The eastern island province of Catanduanes is ripe for exploration, a large, rugged, rural island with mile upon mile of majestic coastline. It has still barely felt the impact of tourism, although with eight flights a week from Manila and improvements to the main road around the island this is slowly changing. In fact surfers have known about Catanduanes for quite some time, attracted to the big waves off Puraran Beach on the wild east coast. There are also several good beaches within easy reach of the capital Boac, as well as other attractions like the immense caves in Lictin, while the undeveloped west coast offers the opportunity to blaze a trail into areas few travellers see. Most of all Catanduanes is a friendly, down-to-earth place to hang out for a few days, as long as you are willing to adjust to a slower pace of life and travel.

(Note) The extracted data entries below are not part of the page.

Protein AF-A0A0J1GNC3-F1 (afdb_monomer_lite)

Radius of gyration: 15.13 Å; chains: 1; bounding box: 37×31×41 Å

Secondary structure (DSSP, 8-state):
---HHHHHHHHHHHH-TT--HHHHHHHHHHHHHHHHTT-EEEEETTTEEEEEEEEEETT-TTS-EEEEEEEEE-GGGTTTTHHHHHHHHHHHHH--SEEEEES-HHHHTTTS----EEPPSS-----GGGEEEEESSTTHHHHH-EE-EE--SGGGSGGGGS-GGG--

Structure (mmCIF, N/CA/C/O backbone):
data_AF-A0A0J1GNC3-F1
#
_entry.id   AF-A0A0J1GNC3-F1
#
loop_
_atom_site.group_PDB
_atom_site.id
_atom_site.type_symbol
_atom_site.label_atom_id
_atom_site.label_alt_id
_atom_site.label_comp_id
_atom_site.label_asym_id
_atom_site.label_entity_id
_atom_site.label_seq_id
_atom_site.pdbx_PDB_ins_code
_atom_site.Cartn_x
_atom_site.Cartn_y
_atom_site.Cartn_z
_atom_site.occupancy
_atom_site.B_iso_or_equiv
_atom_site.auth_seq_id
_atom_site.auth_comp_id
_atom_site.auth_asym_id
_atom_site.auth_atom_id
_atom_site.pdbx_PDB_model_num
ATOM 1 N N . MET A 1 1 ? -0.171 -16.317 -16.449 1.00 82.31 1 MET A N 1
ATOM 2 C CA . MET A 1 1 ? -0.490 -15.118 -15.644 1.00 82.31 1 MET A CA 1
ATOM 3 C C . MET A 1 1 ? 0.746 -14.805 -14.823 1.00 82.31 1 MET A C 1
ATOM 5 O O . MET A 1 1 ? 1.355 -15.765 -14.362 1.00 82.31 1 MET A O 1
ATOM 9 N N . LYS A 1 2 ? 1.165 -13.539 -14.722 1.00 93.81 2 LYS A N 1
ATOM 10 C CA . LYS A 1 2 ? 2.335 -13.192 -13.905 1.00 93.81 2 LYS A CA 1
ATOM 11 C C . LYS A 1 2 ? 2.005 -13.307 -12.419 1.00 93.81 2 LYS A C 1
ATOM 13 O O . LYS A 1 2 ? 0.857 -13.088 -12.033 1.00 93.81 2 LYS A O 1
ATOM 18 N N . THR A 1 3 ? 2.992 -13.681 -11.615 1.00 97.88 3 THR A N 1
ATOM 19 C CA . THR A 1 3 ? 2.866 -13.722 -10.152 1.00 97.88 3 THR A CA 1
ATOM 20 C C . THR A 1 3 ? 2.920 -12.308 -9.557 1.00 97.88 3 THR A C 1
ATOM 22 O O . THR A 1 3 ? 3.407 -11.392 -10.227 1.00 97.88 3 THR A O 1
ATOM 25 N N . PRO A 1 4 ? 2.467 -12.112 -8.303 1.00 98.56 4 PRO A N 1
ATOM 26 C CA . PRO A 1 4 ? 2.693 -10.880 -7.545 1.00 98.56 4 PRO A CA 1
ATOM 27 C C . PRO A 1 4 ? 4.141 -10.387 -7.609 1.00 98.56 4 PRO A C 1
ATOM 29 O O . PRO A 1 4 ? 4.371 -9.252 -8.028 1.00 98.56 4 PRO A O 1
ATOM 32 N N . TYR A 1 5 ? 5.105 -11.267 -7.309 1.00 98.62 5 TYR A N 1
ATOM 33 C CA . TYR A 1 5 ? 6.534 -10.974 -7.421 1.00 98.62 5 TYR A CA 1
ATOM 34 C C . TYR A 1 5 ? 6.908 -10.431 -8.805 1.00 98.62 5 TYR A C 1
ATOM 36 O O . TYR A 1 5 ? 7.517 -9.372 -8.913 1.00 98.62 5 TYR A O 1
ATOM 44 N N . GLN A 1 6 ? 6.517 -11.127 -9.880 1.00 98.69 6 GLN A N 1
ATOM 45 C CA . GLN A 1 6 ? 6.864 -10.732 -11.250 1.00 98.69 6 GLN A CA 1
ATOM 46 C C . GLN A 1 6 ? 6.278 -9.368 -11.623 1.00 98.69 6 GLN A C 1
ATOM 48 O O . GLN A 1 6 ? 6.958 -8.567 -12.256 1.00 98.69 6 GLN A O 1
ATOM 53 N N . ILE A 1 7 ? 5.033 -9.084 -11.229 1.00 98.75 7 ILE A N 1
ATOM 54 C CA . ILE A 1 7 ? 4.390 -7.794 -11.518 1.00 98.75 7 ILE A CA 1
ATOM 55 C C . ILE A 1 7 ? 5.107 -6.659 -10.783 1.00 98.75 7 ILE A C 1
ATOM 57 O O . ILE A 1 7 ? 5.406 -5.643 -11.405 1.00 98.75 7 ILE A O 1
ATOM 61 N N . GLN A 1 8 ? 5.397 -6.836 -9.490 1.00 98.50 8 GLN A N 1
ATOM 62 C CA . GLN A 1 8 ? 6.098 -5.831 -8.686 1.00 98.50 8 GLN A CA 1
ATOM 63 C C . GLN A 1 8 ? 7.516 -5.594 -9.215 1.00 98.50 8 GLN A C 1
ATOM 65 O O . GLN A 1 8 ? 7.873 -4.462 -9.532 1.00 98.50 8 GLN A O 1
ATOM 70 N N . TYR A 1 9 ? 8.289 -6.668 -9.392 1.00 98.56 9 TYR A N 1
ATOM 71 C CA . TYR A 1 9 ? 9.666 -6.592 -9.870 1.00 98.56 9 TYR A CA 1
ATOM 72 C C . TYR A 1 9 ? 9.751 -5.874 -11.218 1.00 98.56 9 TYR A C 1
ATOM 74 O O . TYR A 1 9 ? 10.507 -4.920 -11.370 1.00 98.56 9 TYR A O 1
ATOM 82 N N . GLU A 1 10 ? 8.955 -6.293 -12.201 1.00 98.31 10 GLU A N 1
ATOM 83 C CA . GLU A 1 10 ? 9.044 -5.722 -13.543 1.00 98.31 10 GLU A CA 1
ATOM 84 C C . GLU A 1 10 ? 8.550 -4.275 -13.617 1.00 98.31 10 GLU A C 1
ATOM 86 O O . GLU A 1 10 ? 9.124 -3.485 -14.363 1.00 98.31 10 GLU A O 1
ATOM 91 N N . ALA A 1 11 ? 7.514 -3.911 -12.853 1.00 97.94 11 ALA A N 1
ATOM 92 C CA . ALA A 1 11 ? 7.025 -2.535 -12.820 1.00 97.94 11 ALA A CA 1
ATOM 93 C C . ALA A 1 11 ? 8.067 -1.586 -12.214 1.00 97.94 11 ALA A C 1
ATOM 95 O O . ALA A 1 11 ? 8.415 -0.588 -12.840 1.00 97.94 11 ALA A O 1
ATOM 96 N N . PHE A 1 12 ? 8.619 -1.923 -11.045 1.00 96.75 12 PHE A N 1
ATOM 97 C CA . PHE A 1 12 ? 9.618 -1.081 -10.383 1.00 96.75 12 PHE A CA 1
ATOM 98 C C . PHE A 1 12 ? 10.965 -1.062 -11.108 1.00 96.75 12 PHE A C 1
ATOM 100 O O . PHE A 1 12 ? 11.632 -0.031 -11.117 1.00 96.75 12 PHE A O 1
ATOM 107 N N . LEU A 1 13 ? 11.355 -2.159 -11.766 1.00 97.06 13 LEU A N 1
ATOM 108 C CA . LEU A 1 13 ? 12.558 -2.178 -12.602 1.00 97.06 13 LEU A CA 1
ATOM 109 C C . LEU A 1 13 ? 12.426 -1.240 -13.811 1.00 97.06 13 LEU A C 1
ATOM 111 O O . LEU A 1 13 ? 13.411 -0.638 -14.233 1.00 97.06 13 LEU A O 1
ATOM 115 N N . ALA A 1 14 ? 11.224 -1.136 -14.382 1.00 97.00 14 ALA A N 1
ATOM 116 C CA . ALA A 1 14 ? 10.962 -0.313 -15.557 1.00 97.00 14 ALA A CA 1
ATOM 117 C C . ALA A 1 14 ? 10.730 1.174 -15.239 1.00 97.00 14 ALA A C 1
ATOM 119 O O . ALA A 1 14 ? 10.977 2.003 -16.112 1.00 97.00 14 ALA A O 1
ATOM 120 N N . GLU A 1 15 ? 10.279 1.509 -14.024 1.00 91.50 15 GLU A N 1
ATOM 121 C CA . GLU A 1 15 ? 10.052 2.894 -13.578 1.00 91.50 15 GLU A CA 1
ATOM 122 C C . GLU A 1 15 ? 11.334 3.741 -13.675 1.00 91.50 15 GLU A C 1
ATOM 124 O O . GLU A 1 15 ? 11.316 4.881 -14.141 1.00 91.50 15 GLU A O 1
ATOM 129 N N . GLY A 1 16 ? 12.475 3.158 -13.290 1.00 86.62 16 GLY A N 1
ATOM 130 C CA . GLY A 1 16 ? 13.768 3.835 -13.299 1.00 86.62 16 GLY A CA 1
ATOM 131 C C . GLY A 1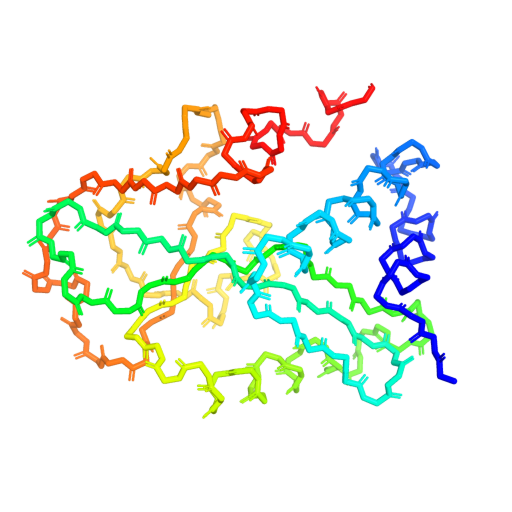 16 ? 13.837 5.025 -12.332 1.00 86.62 16 GLY A C 1
ATOM 132 O O . GLY A 1 16 ? 13.114 5.112 -11.338 1.00 86.62 16 GLY A O 1
ATOM 133 N N . GLY A 1 17 ? 14.750 5.962 -12.604 1.00 89.06 17 GLY A N 1
ATOM 134 C CA . GLY A 1 17 ? 14.961 7.128 -11.744 1.00 89.06 17 GLY A CA 1
ATOM 135 C C . GLY A 1 17 ? 15.571 6.738 -10.398 1.00 89.06 17 GLY A C 1
ATOM 136 O O . GLY A 1 17 ? 16.717 6.297 -10.354 1.00 89.06 17 GLY A O 1
ATOM 137 N N . ILE A 1 18 ? 14.815 6.925 -9.313 1.00 89.69 18 ILE A N 1
ATOM 138 C CA . ILE A 1 18 ? 15.225 6.496 -7.965 1.00 89.69 18 ILE A CA 1
ATOM 139 C C . ILE A 1 18 ? 15.137 4.976 -7.786 1.00 89.69 18 ILE A C 1
ATOM 141 O O . ILE A 1 18 ? 15.802 4.437 -6.909 1.00 89.69 18 ILE A O 1
ATOM 145 N N . TYR A 1 19 ? 14.366 4.283 -8.630 1.00 94.19 19 TYR A N 1
ATOM 146 C CA . TYR A 1 19 ? 14.195 2.837 -8.565 1.00 94.19 19 TYR A CA 1
ATOM 147 C C . TYR A 1 19 ? 15.214 2.119 -9.455 1.00 94.19 19 TYR A C 1
ATOM 149 O O . TYR A 1 19 ? 15.336 2.391 -10.651 1.00 94.19 19 TYR A O 1
ATOM 157 N N . ASP A 1 20 ? 15.938 1.174 -8.859 1.00 95.62 20 ASP A N 1
ATOM 158 C CA . ASP A 1 20 ? 16.875 0.273 -9.532 1.00 95.62 20 ASP A CA 1
ATOM 159 C C . ASP A 1 20 ? 16.494 -1.200 -9.287 1.00 95.62 20 ASP A C 1
ATOM 161 O O . ASP A 1 20 ? 15.475 -1.516 -8.669 1.00 95.62 20 ASP A O 1
ATOM 165 N N . GLU A 1 21 ? 17.326 -2.135 -9.752 1.00 97.56 21 GLU A N 1
ATOM 166 C CA . GLU A 1 21 ? 17.074 -3.567 -9.562 1.00 97.56 21 GLU A CA 1
ATOM 167 C C . GLU A 1 21 ? 16.962 -3.973 -8.078 1.00 97.56 21 GLU A C 1
ATOM 169 O O . GLU A 1 21 ? 16.227 -4.908 -7.754 1.00 97.56 21 GLU A O 1
ATOM 174 N N . ARG A 1 22 ? 17.658 -3.287 -7.161 1.00 97.81 22 ARG A N 1
ATOM 175 C CA . ARG A 1 22 ? 17.571 -3.578 -5.721 1.00 97.81 22 ARG A CA 1
ATOM 176 C C . ARG A 1 22 ? 16.199 -3.186 -5.184 1.00 97.81 22 ARG A C 1
ATOM 178 O O . ARG A 1 22 ? 15.609 -3.973 -4.453 1.00 97.81 22 ARG A O 1
ATOM 185 N N . HIS A 1 23 ? 15.661 -2.044 -5.607 1.00 97.94 23 HIS A N 1
ATOM 186 C CA . HIS A 1 23 ? 14.299 -1.627 -5.256 1.00 97.94 23 HIS A CA 1
ATOM 187 C C . HIS A 1 23 ? 13.249 -2.578 -5.837 1.00 97.94 23 HIS A C 1
ATOM 189 O O . HIS A 1 23 ? 12.321 -2.986 -5.142 1.00 97.94 23 HIS A O 1
ATOM 195 N N . ALA A 1 24 ? 13.420 -2.987 -7.097 1.00 98.06 24 ALA A N 1
ATOM 196 C CA . ALA A 1 24 ? 12.532 -3.951 -7.737 1.00 98.06 24 ALA A CA 1
ATOM 197 C C . ALA A 1 24 ? 12.471 -5.278 -6.964 1.00 98.06 24 ALA A C 1
ATOM 199 O O . ALA A 1 24 ? 11.385 -5.818 -6.755 1.00 98.06 24 ALA A O 1
ATOM 200 N N . LYS A 1 25 ? 13.623 -5.785 -6.497 1.00 98.38 25 LYS A N 1
ATOM 201 C CA . LYS A 1 25 ? 13.679 -6.965 -5.617 1.00 98.38 25 LYS A CA 1
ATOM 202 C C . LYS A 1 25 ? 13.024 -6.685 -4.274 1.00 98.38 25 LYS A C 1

It isn’t all good news though. Filipinos think mostly of bad weather when they think about Catanduanes, lying as it does on the exposed eastern edge of the archipelago smack in the middle of the “typhoon highway”. Unless you are a surfer the best time to visit is from March to June, when the chances of rainfall are slight and the wind is less wicked. During the wet season (July–Nov) the island can be hit half a dozen times by typhoons, causing extensive damage to crops and homes and sometimes loss of life.Read More
The first decent beaches you reach as you head north along the east coast from Virac are around Baras, a small trading and fishing town where the only visitors are surfers who come occasionally to spend the day. It’s worth stopping to climb the hill to the radar station; it’s a 30-minute scramble to the top, but when you get there you’re rewarded with uninterrupted views of the coast and a vast area of narra trees. At the time of research the radar station, which had been derelict, was undergoing renovation and there were plans to welcome visitors.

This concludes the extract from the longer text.